ACTIVITY: Locate the line that contains "ATOM 28 C C" in the entries below, then repeat it and every following line through the line that contains "ATOM 41 O O", exactly, and no others.

Items from a dataset:
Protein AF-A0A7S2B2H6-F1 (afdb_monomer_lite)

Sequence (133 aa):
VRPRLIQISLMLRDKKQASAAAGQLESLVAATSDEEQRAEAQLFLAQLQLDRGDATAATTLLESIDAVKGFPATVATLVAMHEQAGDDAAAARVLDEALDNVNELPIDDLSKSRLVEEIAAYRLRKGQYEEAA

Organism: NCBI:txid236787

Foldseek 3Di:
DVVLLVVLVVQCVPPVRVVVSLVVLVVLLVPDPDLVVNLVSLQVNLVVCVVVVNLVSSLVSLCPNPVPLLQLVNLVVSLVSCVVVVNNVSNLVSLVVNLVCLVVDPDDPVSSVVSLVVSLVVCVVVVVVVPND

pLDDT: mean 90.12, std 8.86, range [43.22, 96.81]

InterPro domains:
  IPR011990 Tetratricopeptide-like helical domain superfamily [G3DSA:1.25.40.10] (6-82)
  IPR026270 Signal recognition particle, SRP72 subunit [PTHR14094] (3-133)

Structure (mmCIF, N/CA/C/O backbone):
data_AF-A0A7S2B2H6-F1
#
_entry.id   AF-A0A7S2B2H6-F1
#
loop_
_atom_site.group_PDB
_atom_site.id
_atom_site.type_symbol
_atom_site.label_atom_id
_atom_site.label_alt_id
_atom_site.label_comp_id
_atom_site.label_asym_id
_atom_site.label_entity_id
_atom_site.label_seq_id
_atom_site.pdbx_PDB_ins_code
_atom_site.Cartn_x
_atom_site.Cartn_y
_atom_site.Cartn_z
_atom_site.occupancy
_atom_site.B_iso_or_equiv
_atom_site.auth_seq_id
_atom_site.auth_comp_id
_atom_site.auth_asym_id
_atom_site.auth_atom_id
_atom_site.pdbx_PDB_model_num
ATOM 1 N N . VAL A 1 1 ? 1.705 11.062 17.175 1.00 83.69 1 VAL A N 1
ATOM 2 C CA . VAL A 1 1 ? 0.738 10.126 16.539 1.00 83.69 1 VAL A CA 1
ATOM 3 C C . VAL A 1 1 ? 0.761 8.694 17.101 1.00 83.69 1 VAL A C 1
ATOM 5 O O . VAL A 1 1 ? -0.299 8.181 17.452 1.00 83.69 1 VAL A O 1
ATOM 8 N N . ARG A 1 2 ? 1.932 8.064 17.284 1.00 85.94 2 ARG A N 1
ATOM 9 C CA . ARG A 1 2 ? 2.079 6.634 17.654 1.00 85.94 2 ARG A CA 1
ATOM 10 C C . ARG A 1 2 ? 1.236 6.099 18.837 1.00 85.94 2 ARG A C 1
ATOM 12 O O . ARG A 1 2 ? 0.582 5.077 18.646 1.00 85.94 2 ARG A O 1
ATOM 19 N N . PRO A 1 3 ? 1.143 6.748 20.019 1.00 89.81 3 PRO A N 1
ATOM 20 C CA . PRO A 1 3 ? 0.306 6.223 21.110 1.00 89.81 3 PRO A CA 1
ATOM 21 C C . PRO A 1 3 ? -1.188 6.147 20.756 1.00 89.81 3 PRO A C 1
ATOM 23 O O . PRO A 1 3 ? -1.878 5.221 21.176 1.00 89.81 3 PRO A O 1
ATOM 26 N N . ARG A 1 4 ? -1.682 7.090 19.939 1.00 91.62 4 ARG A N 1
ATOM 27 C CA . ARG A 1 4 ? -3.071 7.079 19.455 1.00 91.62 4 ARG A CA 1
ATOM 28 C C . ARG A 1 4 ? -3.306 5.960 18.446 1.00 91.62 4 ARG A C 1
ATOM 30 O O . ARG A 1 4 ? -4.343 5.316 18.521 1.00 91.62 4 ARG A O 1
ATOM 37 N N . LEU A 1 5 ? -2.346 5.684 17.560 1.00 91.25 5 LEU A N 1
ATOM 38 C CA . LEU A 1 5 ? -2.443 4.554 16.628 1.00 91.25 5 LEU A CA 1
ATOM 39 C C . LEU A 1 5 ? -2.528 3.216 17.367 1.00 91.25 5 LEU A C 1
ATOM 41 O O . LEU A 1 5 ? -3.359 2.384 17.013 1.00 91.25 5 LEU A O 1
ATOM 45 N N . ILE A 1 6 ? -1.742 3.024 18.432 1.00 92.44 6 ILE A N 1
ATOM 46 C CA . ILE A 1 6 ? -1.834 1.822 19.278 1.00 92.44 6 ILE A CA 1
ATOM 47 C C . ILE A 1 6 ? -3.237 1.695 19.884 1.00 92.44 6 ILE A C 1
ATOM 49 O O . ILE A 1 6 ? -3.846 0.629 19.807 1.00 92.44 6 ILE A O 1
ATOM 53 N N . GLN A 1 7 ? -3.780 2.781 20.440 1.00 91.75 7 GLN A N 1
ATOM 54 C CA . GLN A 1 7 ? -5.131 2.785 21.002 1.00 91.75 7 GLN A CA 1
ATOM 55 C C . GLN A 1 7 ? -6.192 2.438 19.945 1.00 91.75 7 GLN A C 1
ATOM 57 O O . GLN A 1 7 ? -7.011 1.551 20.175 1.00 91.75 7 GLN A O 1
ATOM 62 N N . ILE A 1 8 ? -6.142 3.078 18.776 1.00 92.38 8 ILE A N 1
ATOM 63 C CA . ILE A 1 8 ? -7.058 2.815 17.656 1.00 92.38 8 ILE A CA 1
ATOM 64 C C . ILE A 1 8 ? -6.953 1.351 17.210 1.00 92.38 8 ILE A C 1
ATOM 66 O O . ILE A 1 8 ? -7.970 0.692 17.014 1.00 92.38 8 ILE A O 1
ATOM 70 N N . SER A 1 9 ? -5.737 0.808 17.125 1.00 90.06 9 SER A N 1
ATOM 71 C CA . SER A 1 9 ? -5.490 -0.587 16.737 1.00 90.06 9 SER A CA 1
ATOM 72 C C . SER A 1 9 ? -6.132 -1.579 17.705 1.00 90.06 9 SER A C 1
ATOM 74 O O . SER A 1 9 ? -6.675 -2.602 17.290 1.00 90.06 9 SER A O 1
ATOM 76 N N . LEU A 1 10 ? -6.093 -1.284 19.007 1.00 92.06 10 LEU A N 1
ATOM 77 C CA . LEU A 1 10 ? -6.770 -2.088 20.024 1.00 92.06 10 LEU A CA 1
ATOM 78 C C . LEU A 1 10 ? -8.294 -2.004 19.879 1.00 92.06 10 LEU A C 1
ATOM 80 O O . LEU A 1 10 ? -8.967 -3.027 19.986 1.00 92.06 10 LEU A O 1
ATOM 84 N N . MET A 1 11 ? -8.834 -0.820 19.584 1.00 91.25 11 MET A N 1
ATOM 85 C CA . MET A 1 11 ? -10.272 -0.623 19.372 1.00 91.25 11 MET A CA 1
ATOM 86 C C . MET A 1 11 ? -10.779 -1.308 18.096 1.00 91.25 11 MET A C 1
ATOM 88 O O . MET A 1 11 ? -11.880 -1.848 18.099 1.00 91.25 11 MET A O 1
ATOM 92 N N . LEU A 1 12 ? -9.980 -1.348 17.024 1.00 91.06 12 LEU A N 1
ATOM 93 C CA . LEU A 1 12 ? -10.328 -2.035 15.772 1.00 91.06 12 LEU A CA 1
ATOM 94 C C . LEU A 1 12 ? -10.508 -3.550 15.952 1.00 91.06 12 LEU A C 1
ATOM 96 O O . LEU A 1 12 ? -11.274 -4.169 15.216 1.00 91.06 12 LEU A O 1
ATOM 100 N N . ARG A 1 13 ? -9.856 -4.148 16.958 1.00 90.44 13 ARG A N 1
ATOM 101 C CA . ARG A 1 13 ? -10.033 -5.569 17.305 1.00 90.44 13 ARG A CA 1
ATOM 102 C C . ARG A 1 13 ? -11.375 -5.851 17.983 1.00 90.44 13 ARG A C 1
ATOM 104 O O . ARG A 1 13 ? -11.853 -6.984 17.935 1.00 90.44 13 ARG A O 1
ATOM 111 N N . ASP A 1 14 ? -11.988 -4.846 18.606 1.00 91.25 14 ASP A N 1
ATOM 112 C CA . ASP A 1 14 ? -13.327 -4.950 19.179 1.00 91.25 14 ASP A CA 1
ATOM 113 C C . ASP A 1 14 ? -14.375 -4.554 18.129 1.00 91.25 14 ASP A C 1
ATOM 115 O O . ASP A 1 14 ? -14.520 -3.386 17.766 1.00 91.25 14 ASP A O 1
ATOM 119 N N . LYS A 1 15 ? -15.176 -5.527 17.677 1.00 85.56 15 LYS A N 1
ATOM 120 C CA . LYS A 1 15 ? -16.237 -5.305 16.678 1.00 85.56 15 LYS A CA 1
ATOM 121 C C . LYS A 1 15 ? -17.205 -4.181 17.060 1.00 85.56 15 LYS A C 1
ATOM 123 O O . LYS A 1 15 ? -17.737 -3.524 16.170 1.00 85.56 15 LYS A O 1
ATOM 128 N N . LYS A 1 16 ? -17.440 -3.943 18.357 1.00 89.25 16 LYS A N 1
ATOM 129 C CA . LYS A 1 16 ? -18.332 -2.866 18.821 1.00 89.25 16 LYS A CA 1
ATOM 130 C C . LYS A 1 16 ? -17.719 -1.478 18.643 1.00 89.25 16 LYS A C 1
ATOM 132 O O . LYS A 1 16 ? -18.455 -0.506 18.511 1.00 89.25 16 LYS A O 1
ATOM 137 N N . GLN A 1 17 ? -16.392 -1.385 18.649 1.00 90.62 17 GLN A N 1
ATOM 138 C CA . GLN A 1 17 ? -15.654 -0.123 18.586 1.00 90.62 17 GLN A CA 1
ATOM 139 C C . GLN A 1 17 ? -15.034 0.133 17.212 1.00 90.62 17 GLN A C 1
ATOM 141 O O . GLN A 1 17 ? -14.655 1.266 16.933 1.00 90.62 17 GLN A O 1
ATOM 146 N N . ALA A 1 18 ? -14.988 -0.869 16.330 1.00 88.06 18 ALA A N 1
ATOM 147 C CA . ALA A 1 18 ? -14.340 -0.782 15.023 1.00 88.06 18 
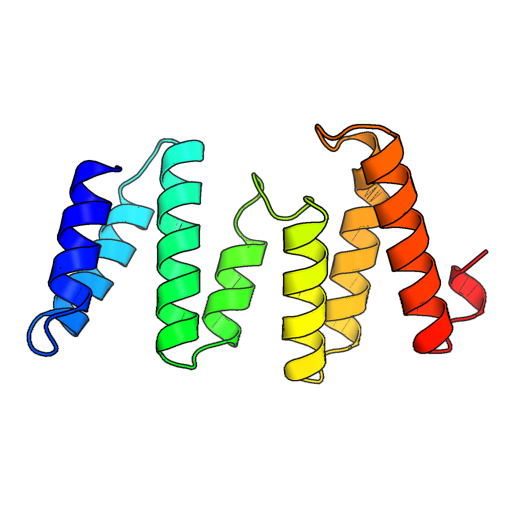ALA A CA 1
ATOM 148 C C . ALA A 1 18 ? -14.816 0.405 14.162 1.00 88.06 18 ALA A C 1
ATOM 150 O O . ALA A 1 18 ? -14.002 1.069 13.520 1.00 88.06 18 ALA A O 1
ATOM 151 N N . SER A 1 19 ? -16.117 0.721 14.172 1.00 89.12 19 SER A N 1
ATOM 152 C CA . SER A 1 19 ? -16.640 1.880 13.432 1.00 89.12 19 SER A CA 1
ATOM 153 C C . SER A 1 19 ? -16.156 3.208 14.019 1.00 89.12 19 SER A C 1
ATOM 155 O O . SER A 1 19 ? -15.769 4.102 13.273 1.00 89.12 19 SER A O 1
ATOM 157 N N . ALA A 1 20 ? -16.155 3.338 15.348 1.00 91.38 20 ALA A N 1
ATOM 158 C CA . ALA A 1 20 ? -15.682 4.544 16.023 1.00 91.38 20 ALA A CA 1
ATOM 159 C C . ALA A 1 20 ? -14.163 4.715 15.863 1.00 91.38 20 ALA A C 1
ATOM 161 O O . ALA A 1 20 ? -13.686 5.820 15.622 1.00 91.38 20 ALA A O 1
ATOM 162 N N . ALA A 1 21 ? -13.413 3.614 15.943 1.00 91.88 21 ALA A N 1
ATOM 163 C CA . ALA A 1 21 ? -11.966 3.592 15.771 1.00 91.88 21 ALA A CA 1
ATOM 164 C C . ALA A 1 21 ? -11.544 4.060 14.371 1.00 91.88 21 ALA A C 1
ATOM 166 O O . ALA A 1 21 ? -10.581 4.809 14.239 1.00 91.88 21 ALA A O 1
ATOM 167 N N . ALA A 1 22 ? -12.293 3.683 13.335 1.00 91.31 22 ALA A N 1
ATOM 168 C CA . ALA A 1 22 ? -12.035 4.153 11.978 1.00 91.31 22 ALA A CA 1
ATOM 169 C C . ALA A 1 22 ? -12.254 5.658 11.818 1.00 91.31 22 ALA A C 1
ATOM 171 O O . ALA A 1 22 ? -11.367 6.342 11.316 1.00 91.31 22 ALA A O 1
ATOM 172 N N . GLY A 1 23 ? -13.361 6.195 12.343 1.00 93.75 23 GLY A N 1
ATOM 173 C CA . GLY A 1 23 ? -13.576 7.645 12.339 1.00 93.75 23 GLY A CA 1
ATOM 174 C C . GLY A 1 23 ? -12.506 8.400 13.140 1.00 93.75 23 GLY A C 1
ATOM 175 O O . GLY A 1 23 ? -12.095 9.500 12.767 1.00 93.75 23 GLY A O 1
ATOM 176 N N . GLN A 1 24 ? -11.987 7.797 14.217 1.00 95.50 24 GLN A N 1
ATOM 177 C CA . GLN A 1 24 ? -10.847 8.347 14.953 1.00 95.50 24 GLN A CA 1
ATOM 178 C C . GLN A 1 24 ? -9.549 8.315 14.143 1.00 95.50 24 GLN A C 1
ATOM 180 O O . GLN A 1 24 ? -8.760 9.251 14.263 1.00 95.50 24 GLN A O 1
ATOM 185 N N . LEU A 1 25 ? -9.323 7.282 13.329 1.00 96.06 25 LEU A N 1
ATOM 186 C CA . LEU A 1 25 ? -8.154 7.195 12.457 1.00 96.06 25 LEU A CA 1
ATOM 187 C C . LEU A 1 25 ? -8.202 8.249 11.350 1.00 96.06 25 LEU A C 1
ATOM 189 O O . LEU A 1 25 ? -7.226 8.969 11.163 1.00 96.06 25 LEU A O 1
ATOM 193 N N . GLU A 1 26 ? -9.346 8.410 10.688 1.00 94.94 26 GLU A N 1
ATOM 194 C CA . GLU A 1 26 ? -9.569 9.469 9.693 1.00 94.94 26 GLU A CA 1
ATOM 195 C C . GLU A 1 26 ? -9.357 10.861 10.305 1.00 94.94 26 GLU A C 1
ATOM 197 O O . GLU A 1 26 ? -8.620 11.690 9.766 1.00 94.94 26 GLU A O 1
ATOM 202 N N . SER A 1 27 ? -9.921 11.096 11.494 1.00 95.56 27 SER A N 1
ATOM 203 C CA . SER A 1 27 ? -9.723 12.350 12.231 1.00 95.56 27 SER A CA 1
ATOM 204 C C . SER A 1 27 ? -8.260 12.565 12.624 1.00 95.56 27 SER A C 1
ATOM 206 O O . SER A 1 27 ? -7.781 13.698 12.634 1.00 95.56 27 SER A O 1
ATOM 208 N N . LEU A 1 28 ? -7.535 11.493 12.958 1.00 95.56 28 LEU A N 1
ATOM 209 C CA . LEU A 1 28 ? -6.116 11.561 13.294 1.00 95.56 28 LEU A CA 1
ATOM 210 C C . LEU A 1 28 ? -5.280 11.946 12.072 1.00 95.56 28 LEU A C 1
ATOM 212 O O . LEU A 1 28 ? -4.409 12.801 12.210 1.00 95.56 28 LEU A O 1
ATOM 216 N N . VAL A 1 29 ? -5.563 11.372 10.900 1.00 95.38 29 VAL A N 1
ATOM 217 C CA . VAL A 1 29 ? -4.921 11.758 9.634 1.00 95.38 29 VAL A CA 1
ATOM 218 C C . VAL A 1 29 ? -5.162 13.244 9.357 1.00 95.38 29 VAL A C 1
ATOM 220 O O . VAL A 1 29 ? -4.202 13.991 9.178 1.00 95.38 29 VAL A O 1
ATOM 223 N N . ALA A 1 30 ? -6.418 13.699 9.423 1.00 94.69 30 ALA A N 1
ATOM 224 C CA . ALA A 1 30 ? -6.785 15.092 9.152 1.00 94.69 30 ALA A CA 1
ATOM 225 C C . ALA A 1 30 ? -6.176 16.098 10.147 1.00 94.69 30 ALA A C 1
ATOM 227 O O . ALA A 1 30 ? -5.830 17.216 9.773 1.00 94.69 30 ALA A O 1
ATOM 228 N N . ALA A 1 31 ? -6.035 15.714 11.419 1.00 94.94 31 ALA A N 1
ATOM 229 C CA . ALA A 1 31 ? -5.501 16.583 12.467 1.00 94.94 31 ALA A CA 1
ATOM 230 C C . ALA A 1 31 ? -3.964 16.590 12.556 1.00 94.94 31 ALA A C 1
ATOM 232 O O . ALA A 1 31 ? -3.405 17.367 13.333 1.00 94.94 31 ALA A O 1
ATOM 233 N N . THR A 1 32 ? -3.267 15.712 11.827 1.00 94.50 32 THR A N 1
ATOM 234 C CA . THR A 1 32 ? -1.805 15.593 11.914 1.00 94.50 32 THR A CA 1
ATOM 235 C C . THR A 1 32 ? -1.131 16.526 10.913 1.00 94.50 32 THR A C 1
ATOM 237 O O . THR A 1 32 ? -1.195 16.313 9.705 1.00 94.50 32 THR A O 1
ATOM 240 N N . SER A 1 33 ? -0.452 17.562 11.410 1.00 92.81 33 SER A N 1
ATOM 241 C CA . SER A 1 33 ? 0.267 18.532 10.567 1.00 92.81 33 SER A CA 1
ATOM 242 C C . SER A 1 33 ? 1.634 18.040 10.088 1.00 92.81 33 SER A C 1
ATOM 244 O O . SER A 1 33 ? 2.065 18.432 9.011 1.00 92.81 33 SER A O 1
ATOM 246 N N . ASP A 1 34 ? 2.294 17.204 10.889 1.00 94.25 34 ASP A N 1
ATOM 247 C CA . ASP A 1 34 ? 3.613 16.637 10.604 1.00 94.25 34 ASP A CA 1
ATOM 248 C C . ASP A 1 34 ? 3.525 15.564 9.512 1.00 94.25 34 ASP A C 1
ATOM 250 O O . ASP A 1 34 ? 2.713 14.645 9.616 1.00 94.25 34 ASP A O 1
ATOM 254 N N . GLU A 1 35 ? 4.326 15.698 8.458 1.00 90.81 35 GLU A N 1
ATOM 255 C CA . GLU A 1 35 ? 4.209 14.882 7.245 1.00 90.81 35 GLU A CA 1
ATOM 256 C C . GLU A 1 35 ? 4.559 13.412 7.491 1.00 90.81 35 GLU A C 1
ATOM 258 O O . GLU A 1 35 ? 3.789 12.533 7.110 1.00 90.81 35 GLU A O 1
ATOM 263 N N . GLU A 1 36 ? 5.649 13.140 8.212 1.00 90.75 36 GLU A N 1
ATOM 264 C CA . GLU A 1 36 ? 6.073 11.776 8.548 1.00 90.75 36 GLU A CA 1
ATOM 265 C C . GLU A 1 36 ? 5.008 11.066 9.396 1.00 90.75 36 GLU A C 1
ATOM 267 O O . GLU A 1 36 ? 4.565 9.959 9.084 1.00 90.75 36 GLU A O 1
ATOM 272 N N . GLN A 1 37 ? 4.512 11.732 10.440 1.00 93.31 37 GLN A N 1
ATOM 273 C CA . GLN A 1 37 ? 3.439 11.181 11.266 1.00 93.31 37 GLN A CA 1
ATOM 274 C C . GLN A 1 37 ? 2.113 11.034 10.513 1.00 93.31 37 GLN A C 1
ATOM 276 O O . GLN A 1 37 ? 1.328 10.136 10.837 1.00 93.31 37 GLN A O 1
ATOM 281 N N . ARG A 1 38 ? 1.826 11.910 9.545 1.00 94.88 38 ARG A N 1
ATOM 282 C CA . ARG A 1 38 ? 0.632 11.792 8.705 1.00 94.88 38 ARG A CA 1
ATOM 283 C C . ARG A 1 38 ? 0.759 10.592 7.774 1.00 94.88 38 ARG A C 1
ATOM 285 O O . ARG A 1 38 ? -0.187 9.812 7.720 1.00 94.88 38 ARG A O 1
ATOM 292 N N . ALA A 1 39 ? 1.920 10.393 7.153 1.00 93.44 39 ALA A N 1
ATOM 293 C CA . ALA A 1 39 ? 2.220 9.222 6.336 1.00 93.44 39 ALA A CA 1
ATOM 294 C C . ALA A 1 39 ? 2.048 7.920 7.139 1.00 93.44 39 ALA A C 1
ATOM 296 O O . ALA A 1 39 ? 1.352 7.014 6.682 1.00 93.44 39 ALA A O 1
ATOM 297 N N . GLU A 1 40 ? 2.567 7.847 8.375 1.00 93.25 40 GLU A N 1
ATOM 298 C CA . GLU A 1 40 ? 2.339 6.700 9.276 1.00 93.25 40 GLU A CA 1
ATOM 299 C C . GLU A 1 40 ? 0.837 6.424 9.492 1.00 93.25 40 GLU A C 1
ATOM 301 O O . GLU A 1 40 ? 0.388 5.276 9.437 1.00 93.25 40 GLU A O 1
ATOM 306 N N . ALA A 1 41 ? 0.039 7.469 9.736 1.00 95.69 41 ALA A N 1
ATOM 307 C CA . ALA A 1 41 ? -1.400 7.330 9.949 1.00 95.69 41 ALA A CA 1
ATOM 308 C C . ALA A 1 41 ? -2.163 6.967 8.659 1.00 95.69 41 ALA A C 1
ATOM 310 O O . ALA A 1 41 ? -3.100 6.168 8.719 1.00 95.69 41 ALA A O 1
ATOM 311 N N . GLN A 1 42 ? -1.760 7.508 7.505 1.00 96.81 42 GLN A N 1
ATOM 312 C CA . GLN A 1 42 ? -2.335 7.194 6.193 1.00 96.81 42 GLN A CA 1
ATOM 313 C C . GLN A 1 42 ? -2.060 5.744 5.792 1.00 96.81 42 GLN A C 1
ATOM 315 O O . GLN A 1 42 ? -2.977 5.077 5.323 1.00 96.81 42 GLN A O 1
ATOM 320 N N . LEU A 1 43 ? -0.855 5.221 6.048 1.00 95.38 43 LEU A N 1
ATOM 321 C CA . LEU A 1 43 ? -0.537 3.802 5.846 1.00 95.38 43 LEU A CA 1
ATOM 322 C C . LEU A 1 43 ? -1.462 2.902 6.672 1.00 95.38 43 LEU A C 1
ATOM 324 O O . LEU A 1 43 ? -2.009 1.922 6.167 1.00 95.38 43 LEU A O 1
ATOM 328 N N . PHE A 1 44 ? -1.688 3.262 7.937 1.00 95.62 44 PHE A N 1
ATOM 329 C CA . PHE A 1 44 ? -2.608 2.527 8.804 1.00 95.62 44 PHE A CA 1
ATOM 330 C C . PHE A 1 44 ? -4.054 2.578 8.295 1.00 95.62 44 PHE A C 1
ATOM 332 O O . PHE A 1 44 ? -4.783 1.589 8.383 1.00 95.62 44 PHE A O 1
ATOM 339 N N . LEU A 1 45 ? -4.472 3.724 7.749 1.00 96.75 45 LEU A N 1
ATOM 340 C CA . LEU A 1 45 ? -5.795 3.884 7.156 1.00 96.75 45 LEU A CA 1
ATOM 341 C C . LEU A 1 45 ? -5.932 3.070 5.863 1.00 96.75 45 LEU A C 1
ATOM 343 O O . LEU A 1 45 ? -6.951 2.411 5.690 1.00 96.75 45 LEU A O 1
ATOM 347 N N . ALA A 1 46 ? -4.910 3.047 5.004 1.00 96.31 46 ALA A N 1
ATOM 348 C CA . ALA A 1 46 ? -4.892 2.231 3.792 1.00 96.31 46 ALA A CA 1
ATOM 349 C C . ALA A 1 46 ? -5.031 0.738 4.125 1.00 96.31 46 ALA A C 1
ATOM 351 O O . ALA A 1 46 ? -5.874 0.055 3.546 1.00 96.31 46 ALA A O 1
ATOM 352 N N . GLN A 1 47 ? -4.292 0.250 5.130 1.00 94.31 47 GLN A N 1
ATOM 353 C CA . GLN A 1 47 ? -4.433 -1.127 5.612 1.00 94.31 47 GLN A CA 1
ATOM 354 C C . GLN A 1 47 ? -5.849 -1.414 6.129 1.00 94.31 47 GLN A C 1
ATOM 356 O O . GLN A 1 47 ? -6.419 -2.457 5.823 1.00 94.31 47 GLN A O 1
ATOM 361 N N . LEU A 1 48 ? -6.450 -0.484 6.876 1.00 95.06 48 LEU A N 1
ATOM 362 C CA . LEU A 1 48 ? -7.826 -0.639 7.345 1.00 95.06 48 LEU A CA 1
ATOM 363 C C . LEU A 1 48 ? -8.831 -0.725 6.181 1.00 95.06 48 LEU A C 1
ATOM 365 O O . LEU A 1 48 ? -9.790 -1.493 6.273 1.00 95.06 48 LEU A O 1
ATOM 369 N N . GLN A 1 49 ? -8.643 0.048 5.108 1.00 95.12 49 GLN A N 1
ATOM 370 C CA . GLN A 1 49 ? -9.503 -0.047 3.923 1.00 95.12 49 GLN A CA 1
ATOM 371 C C . GLN A 1 49 ? -9.328 -1.395 3.211 1.00 95.12 49 GLN A C 1
ATOM 373 O O . GLN A 1 49 ? -10.327 -2.020 2.850 1.00 95.12 49 GLN A O 1
ATOM 378 N N . LEU A 1 50 ? -8.096 -1.913 3.121 1.00 93.56 50 LEU A N 1
ATOM 379 C CA . LEU A 1 50 ? -7.841 -3.265 2.606 1.00 93.56 50 LEU A CA 1
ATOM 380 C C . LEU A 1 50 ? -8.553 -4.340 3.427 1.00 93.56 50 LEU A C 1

EXERCISE SOLUTION:
ATOM 28 C C . ARG A 1 4 ? -3.306 5.960 18.446 1.00 91.62 4 ARG A C 1
ATOM 30 O O . ARG A 1 4 ? -4.343 5.316 18.521 1.00 91.62 4 ARG A O 1
ATOM 37 N N . LEU A 1 5 ? -2.346 5.684 17.560 1.00 91.25 5 LEU A N 1
ATOM 38 C CA . LEU A 1 5 ? -2.443 4.554 16.628 1.00 91.25 5 LEU A CA 1
ATOM 39 C C . LEU A 1 5 ? -2.528 3.216 17.367 1.00 91.25 5 LEU A C 1
ATOM 41 O O . LEU A 1 5 ? -3.359 2.384 17.013 1.00 91.25 5 LEU A O 1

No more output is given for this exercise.